Not an Isolated Case
Benedict’s death follows a pattern of fatal allergic reactions in UK schools where the same systemic failures appear again and again.
Karanbir Cheema, age 13 — died in June 2017 after a piece of cheese was flicked at his neck during lunchtime at a school in Greenford, west London. Karanbir had severe dairy, wheat, gluten, egg, and nut allergies. The school’s EpiPen for Karanbir had expired. He died ten days after the incident from a catastrophic allergic reaction. The coroner found the school had not adequately planned for his allergy management.
Nasar Ahmed, age 14 — died in November 2016 after eating a school lunch at his school in Coventry that contained milk. Staff saw his EpiPen but did not use it. Nasar had told the school about his dairy allergy. His individual healthcare plan had not been effectively communicated to all relevant staff.
Mohammad Ismaeel Ashraf, age 9 — died in September 2017 after eating a school lunch at Prestwich Preparatory School in Manchester. The canteen had never read his care plan. He suffered an anaphylactic reaction to dairy in the meal and died despite being taken to hospital.

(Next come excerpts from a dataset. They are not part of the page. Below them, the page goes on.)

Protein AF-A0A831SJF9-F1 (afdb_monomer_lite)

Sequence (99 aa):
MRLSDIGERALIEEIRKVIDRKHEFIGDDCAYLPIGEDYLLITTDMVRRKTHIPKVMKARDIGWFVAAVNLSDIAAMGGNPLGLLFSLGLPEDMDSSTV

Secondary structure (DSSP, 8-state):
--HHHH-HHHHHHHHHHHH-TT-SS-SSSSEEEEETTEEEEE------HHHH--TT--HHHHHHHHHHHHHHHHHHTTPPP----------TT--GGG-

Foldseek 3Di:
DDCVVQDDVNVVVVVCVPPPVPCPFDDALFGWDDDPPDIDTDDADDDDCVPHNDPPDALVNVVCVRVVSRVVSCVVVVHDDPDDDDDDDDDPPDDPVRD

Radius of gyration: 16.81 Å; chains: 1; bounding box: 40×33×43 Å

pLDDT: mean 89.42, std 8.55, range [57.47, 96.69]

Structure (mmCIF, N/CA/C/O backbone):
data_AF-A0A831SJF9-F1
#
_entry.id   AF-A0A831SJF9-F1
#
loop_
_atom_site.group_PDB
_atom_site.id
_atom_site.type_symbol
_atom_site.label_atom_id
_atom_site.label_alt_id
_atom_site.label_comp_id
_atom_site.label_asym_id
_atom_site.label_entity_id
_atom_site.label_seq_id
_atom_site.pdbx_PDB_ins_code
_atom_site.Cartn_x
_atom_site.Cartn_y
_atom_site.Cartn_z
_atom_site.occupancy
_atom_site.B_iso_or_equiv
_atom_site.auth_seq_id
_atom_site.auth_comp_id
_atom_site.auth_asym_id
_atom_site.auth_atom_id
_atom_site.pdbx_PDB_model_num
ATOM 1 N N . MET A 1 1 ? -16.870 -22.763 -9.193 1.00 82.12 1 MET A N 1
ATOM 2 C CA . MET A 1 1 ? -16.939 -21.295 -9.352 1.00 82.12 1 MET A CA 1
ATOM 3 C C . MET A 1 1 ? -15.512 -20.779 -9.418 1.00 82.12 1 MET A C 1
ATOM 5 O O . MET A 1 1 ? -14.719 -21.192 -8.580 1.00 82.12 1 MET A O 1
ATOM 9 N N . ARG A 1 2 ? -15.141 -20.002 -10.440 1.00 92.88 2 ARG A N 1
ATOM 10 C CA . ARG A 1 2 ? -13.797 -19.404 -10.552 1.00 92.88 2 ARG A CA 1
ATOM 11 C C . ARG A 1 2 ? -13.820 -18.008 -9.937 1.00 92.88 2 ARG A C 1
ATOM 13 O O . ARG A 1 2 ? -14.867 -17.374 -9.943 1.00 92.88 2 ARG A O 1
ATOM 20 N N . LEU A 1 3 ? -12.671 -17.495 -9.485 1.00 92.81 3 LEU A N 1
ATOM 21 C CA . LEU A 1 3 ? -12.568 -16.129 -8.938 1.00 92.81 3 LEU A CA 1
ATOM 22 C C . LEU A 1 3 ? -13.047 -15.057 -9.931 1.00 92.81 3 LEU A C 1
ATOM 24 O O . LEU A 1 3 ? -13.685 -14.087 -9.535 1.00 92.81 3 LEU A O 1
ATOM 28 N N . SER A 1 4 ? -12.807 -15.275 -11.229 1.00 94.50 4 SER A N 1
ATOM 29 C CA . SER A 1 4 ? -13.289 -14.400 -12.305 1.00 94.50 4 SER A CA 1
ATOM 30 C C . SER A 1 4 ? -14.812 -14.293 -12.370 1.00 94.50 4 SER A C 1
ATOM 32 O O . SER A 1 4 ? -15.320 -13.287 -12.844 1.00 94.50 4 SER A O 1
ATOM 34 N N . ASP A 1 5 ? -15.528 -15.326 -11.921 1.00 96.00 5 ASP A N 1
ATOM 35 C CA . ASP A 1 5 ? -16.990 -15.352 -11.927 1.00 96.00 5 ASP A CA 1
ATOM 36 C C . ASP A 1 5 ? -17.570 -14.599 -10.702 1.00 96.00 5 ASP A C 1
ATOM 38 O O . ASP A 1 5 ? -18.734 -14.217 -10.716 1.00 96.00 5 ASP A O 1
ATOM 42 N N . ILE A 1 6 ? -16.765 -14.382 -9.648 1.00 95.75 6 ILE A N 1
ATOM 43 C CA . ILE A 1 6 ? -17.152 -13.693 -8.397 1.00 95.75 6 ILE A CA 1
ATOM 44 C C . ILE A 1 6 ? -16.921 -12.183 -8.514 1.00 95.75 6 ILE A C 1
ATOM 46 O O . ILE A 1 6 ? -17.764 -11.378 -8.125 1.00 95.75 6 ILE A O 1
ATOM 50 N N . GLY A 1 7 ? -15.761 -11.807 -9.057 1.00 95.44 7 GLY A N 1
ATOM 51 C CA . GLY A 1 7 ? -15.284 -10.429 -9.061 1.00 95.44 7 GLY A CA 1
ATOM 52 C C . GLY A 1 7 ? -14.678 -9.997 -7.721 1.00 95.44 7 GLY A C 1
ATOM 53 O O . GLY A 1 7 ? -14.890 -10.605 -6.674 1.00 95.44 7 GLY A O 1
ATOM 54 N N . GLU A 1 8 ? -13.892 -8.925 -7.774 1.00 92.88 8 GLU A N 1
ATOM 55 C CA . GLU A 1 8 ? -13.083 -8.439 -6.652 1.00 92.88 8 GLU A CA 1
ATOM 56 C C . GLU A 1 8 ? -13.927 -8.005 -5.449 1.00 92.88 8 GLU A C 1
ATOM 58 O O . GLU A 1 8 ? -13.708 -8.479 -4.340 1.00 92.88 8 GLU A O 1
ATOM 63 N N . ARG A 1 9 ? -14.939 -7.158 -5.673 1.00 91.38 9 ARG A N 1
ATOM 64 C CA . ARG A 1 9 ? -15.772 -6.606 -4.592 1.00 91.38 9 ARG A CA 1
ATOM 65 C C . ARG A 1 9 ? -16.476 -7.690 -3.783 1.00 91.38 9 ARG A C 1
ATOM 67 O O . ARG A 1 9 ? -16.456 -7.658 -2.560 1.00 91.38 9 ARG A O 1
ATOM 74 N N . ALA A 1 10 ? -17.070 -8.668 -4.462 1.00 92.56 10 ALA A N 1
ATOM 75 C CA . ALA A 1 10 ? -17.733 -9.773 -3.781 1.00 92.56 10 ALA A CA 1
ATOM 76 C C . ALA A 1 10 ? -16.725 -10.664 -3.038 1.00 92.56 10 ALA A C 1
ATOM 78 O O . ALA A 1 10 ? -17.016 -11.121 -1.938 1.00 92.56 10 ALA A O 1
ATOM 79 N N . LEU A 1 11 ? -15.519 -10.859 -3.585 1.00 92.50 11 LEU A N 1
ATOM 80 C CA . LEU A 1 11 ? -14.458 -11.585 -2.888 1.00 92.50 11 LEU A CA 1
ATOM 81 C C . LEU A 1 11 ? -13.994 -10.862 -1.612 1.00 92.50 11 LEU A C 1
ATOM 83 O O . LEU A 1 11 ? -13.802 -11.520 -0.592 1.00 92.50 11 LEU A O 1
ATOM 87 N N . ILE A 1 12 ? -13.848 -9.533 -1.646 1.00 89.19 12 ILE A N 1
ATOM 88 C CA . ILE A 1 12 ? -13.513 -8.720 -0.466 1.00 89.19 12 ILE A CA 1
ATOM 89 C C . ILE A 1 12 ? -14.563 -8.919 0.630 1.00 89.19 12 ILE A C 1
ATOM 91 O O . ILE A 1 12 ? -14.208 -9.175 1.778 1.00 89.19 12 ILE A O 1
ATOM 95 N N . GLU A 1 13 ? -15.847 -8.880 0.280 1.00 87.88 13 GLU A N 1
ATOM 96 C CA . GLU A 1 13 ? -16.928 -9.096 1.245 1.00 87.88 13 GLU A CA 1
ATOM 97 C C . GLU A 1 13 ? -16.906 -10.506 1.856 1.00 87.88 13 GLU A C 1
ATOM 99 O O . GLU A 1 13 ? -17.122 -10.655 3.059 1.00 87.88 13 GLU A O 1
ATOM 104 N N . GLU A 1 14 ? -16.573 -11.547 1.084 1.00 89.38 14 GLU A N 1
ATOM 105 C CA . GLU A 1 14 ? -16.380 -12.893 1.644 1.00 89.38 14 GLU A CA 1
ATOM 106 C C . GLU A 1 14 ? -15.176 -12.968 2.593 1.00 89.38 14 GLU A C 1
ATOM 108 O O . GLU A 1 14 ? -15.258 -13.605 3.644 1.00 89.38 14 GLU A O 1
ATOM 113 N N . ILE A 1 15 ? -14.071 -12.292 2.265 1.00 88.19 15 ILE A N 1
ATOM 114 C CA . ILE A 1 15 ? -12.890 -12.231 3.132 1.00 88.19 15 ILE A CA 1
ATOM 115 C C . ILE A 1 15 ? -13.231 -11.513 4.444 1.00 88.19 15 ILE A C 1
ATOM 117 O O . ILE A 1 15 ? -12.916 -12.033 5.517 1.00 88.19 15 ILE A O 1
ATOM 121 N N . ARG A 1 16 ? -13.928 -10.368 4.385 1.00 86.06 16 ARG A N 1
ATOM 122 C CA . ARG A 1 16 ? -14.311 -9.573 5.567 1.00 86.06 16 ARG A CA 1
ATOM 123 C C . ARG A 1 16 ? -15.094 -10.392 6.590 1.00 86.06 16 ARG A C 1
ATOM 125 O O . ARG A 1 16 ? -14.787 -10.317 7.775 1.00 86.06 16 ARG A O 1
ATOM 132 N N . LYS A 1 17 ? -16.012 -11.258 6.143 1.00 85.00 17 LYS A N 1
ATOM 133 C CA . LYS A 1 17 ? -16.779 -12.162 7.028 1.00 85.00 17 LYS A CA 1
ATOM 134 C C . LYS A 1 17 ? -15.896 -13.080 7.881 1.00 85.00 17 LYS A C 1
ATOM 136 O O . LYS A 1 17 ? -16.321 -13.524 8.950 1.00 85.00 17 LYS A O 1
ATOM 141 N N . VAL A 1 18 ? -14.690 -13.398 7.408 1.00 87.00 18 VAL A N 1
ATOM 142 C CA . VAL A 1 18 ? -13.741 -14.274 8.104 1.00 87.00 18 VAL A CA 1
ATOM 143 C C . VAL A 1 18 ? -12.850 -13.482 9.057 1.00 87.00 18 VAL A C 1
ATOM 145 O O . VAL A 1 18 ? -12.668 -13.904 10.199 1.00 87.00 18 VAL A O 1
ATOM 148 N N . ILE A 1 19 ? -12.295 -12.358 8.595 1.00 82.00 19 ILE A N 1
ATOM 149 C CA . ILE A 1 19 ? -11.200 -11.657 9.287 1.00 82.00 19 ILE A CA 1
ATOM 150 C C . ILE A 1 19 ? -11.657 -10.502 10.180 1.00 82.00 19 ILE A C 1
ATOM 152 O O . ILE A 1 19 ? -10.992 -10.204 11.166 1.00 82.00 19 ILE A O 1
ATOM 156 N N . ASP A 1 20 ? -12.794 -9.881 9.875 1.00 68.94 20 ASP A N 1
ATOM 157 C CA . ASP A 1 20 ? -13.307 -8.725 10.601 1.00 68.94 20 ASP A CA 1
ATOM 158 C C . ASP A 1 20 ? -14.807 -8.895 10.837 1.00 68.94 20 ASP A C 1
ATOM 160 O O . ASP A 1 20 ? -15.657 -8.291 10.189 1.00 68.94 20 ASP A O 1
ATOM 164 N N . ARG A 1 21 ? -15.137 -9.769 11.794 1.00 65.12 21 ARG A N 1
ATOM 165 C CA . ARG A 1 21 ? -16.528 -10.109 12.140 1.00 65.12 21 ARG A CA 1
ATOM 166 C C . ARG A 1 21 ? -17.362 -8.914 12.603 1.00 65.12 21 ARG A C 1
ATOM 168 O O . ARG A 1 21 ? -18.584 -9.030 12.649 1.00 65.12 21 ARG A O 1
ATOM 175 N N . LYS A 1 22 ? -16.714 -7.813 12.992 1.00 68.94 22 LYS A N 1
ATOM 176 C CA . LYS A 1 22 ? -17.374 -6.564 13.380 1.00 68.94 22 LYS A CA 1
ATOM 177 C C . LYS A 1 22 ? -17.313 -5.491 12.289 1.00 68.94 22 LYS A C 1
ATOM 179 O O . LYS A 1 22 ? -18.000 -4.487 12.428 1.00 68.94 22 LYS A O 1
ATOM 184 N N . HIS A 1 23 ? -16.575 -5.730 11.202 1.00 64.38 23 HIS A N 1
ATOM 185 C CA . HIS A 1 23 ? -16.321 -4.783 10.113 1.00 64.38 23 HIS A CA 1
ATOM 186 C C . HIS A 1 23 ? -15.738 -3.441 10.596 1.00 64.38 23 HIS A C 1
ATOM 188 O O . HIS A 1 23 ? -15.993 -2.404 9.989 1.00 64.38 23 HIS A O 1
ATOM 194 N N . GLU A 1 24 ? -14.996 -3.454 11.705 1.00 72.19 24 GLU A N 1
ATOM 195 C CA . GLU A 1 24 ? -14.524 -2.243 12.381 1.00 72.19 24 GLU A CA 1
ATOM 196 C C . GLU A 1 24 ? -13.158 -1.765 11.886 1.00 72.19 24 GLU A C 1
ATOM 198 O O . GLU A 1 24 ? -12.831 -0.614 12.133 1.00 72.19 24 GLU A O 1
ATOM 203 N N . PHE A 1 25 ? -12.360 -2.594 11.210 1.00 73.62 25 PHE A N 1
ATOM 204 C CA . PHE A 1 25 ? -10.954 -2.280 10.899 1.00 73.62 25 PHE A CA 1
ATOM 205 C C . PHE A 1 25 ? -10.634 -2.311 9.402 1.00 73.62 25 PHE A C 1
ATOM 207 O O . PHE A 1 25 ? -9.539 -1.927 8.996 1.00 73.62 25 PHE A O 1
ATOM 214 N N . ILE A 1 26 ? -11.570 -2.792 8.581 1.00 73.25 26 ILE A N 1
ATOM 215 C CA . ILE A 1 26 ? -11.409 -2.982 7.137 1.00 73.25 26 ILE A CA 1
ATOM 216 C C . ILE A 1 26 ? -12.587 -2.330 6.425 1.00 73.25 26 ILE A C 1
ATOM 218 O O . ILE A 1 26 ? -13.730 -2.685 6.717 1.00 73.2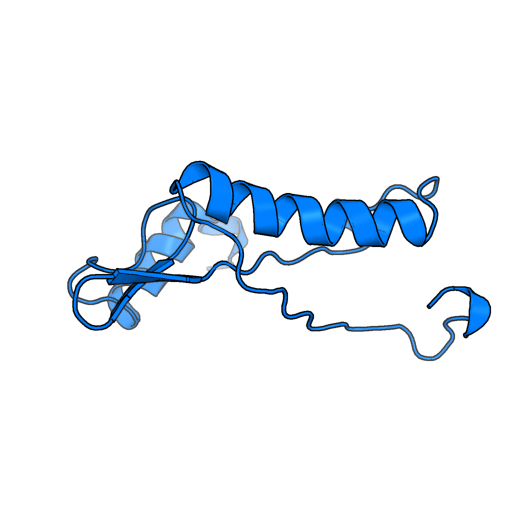5 26 ILE A O 1
ATOM 222 N N . GLY A 1 27 ? -12.337 -1.461 5.441 1.00 67.19 27 GLY A N 1
ATOM 223 C CA . GLY A 1 27 ? -13.410 -0.936 4.586 1.00 67.19 27 GLY A CA 1
ATOM 224 C C . GLY A 1 27 ? -13.195 0.435 3.948 1.00 67.19 27 GLY A C 1
ATOM 225 O O . GLY A 1 27 ? -14.081 0.855 3.210 1.00 67.19 27 GLY A O 1
ATOM 226 N N . ASP A 1 28 ? -12.072 1.096 4.219 1.00 80.81 28 ASP A N 1
ATOM 227 C CA . ASP A 1 28 ? -11.674 2.367 3.602 1.00 80.81 28 ASP A CA 1
ATOM 228 C C . ASP A 1 28 ? -10.351 2.189 2.825 1.00 80.81 28 ASP A C 1
ATOM 230 O O . ASP A 1 28 ? -9.938 1.048 2.593 1.00 80.81 28 ASP A O 1
ATOM 234 N N . ASP A 1 29 ? -9.679 3.279 2.450 1.00 90.69 29 ASP A N 1
ATOM 235 C CA . ASP A 1 29 ? -8.403 3.252 1.715 1.00 90.69 29 ASP A CA 1
ATOM 236 C C . ASP A 1 29 ? -7.280 2.492 2.459 1.00 90.69 29 ASP A C 1
ATOM 238 O O . ASP A 1 29 ? -6.404 1.901 1.831 1.00 90.69 29 ASP A O 1
ATOM 242 N N . CYS A 1 30 ? -7.305 2.426 3.798 1.00 91.56 30 CYS A N 1
ATOM 243 C CA . CYS A 1 30 ? -6.417 1.548 4.566 1.00 91.56 30 CYS A CA 1
ATOM 244 C C . CYS A 1 30 ? -7.068 0.997 5.844 1.00 91.56 30 CYS A C 1
ATOM 246 O O . CYS A 1 30 ? -8.124 1.454 6.283 1.00 91.56 30 CYS A O 1
ATOM 248 N N . ALA A 1 31 ? -6.416 0.021 6.480 1.00 91.94 31 ALA A N 1
ATOM 249 C CA . ALA A 1 31 ? -6.816 -0.441 7.805 1.00 91.94 31 ALA A CA 1
ATOM 250 C C . ALA A 1 31 ? -6.351 0.546 8.885 1.00 91.94 31 ALA A C 1
ATOM 252 O O . ALA A 1 31 ? -5.275 1.140 8.768 1.00 91.94 31 ALA A O 1
ATOM 253 N N . TYR A 1 32 ? -7.126 0.676 9.962 1.00 91.06 32 TYR A N 1
ATOM 254 C CA . TYR A 1 32 ? -6.742 1.439 11.149 1.00 91.06 32 TYR A CA 1
ATOM 255 C C . TYR A 1 32 ? -6.814 0.564 12.400 1.00 91.06 32 TYR A C 1
ATOM 257 O O . TYR A 1 32 ? -7.752 -0.208 12.589 1.00 91.06 32 TYR A O 1
ATOM 265 N N . LEU A 1 33 ? -5.818 0.690 13.273 1.00 89.56 33 LEU A N 1
ATOM 266 C CA . LEU A 1 33 ? -5.749 -0.017 14.546 1.00 89.56 33 LEU A CA 1
ATOM 267 C C . LEU A 1 33 ? -5.629 1.001 15.689 1.00 89.56 33 LEU A C 1
ATOM 269 O O . LEU A 1 33 ? -4.667 1.770 15.690 1.00 89.56 33 LEU A O 1
ATOM 273 N N . PRO A 1 34 ? -6.546 1.013 16.672 1.00 90.00 34 PRO A N 1
ATOM 274 C CA . PRO A 1 34 ? -6.411 1.875 17.842 1.00 90.00 34 PRO A CA 1
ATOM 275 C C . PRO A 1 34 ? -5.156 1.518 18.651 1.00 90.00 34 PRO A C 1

The common threads across every case are stark: care plans that were not shared with all staff, untrained adults making critical decisions, delayed or absent adrenaline, and expired or inaccessible EpiPens. These are not medical emergencies that were impossible to foresee. They are management failures.
The Campaign for Law Change
Benedict’s parents established the Benedict Blythe Foundation to campaign for mandatory allergy safety standards in every school in England.
In 2024, the Foundation published the REACT Report — a Freedom of Information analysis of 2,198 schools across England. The findings were damning: 70% of schools lacked basic allergy safeguards. Many had no allergy policy at all. Others had policies that existed on paper but were not implemented, not communicated to staff, and not reviewed after incidents.
A separate study by the NASUWT teaching union and the National Allergy & Respiratory Foundation (NARF) in 2025 found that 67% of teachers had never received any training in managing food allergies in schools.
The data confirmed what the bereaved families already knew: the system was not working, and voluntary guidance was not enough.
The Legislative Path
The campaign gained political traction through the House of Lords. On 3 February 2026, Lords Amendment 209 was passed by 172 votes to 132, effectively forcing the government’s hand by writing allergy safety obligations into education legislation.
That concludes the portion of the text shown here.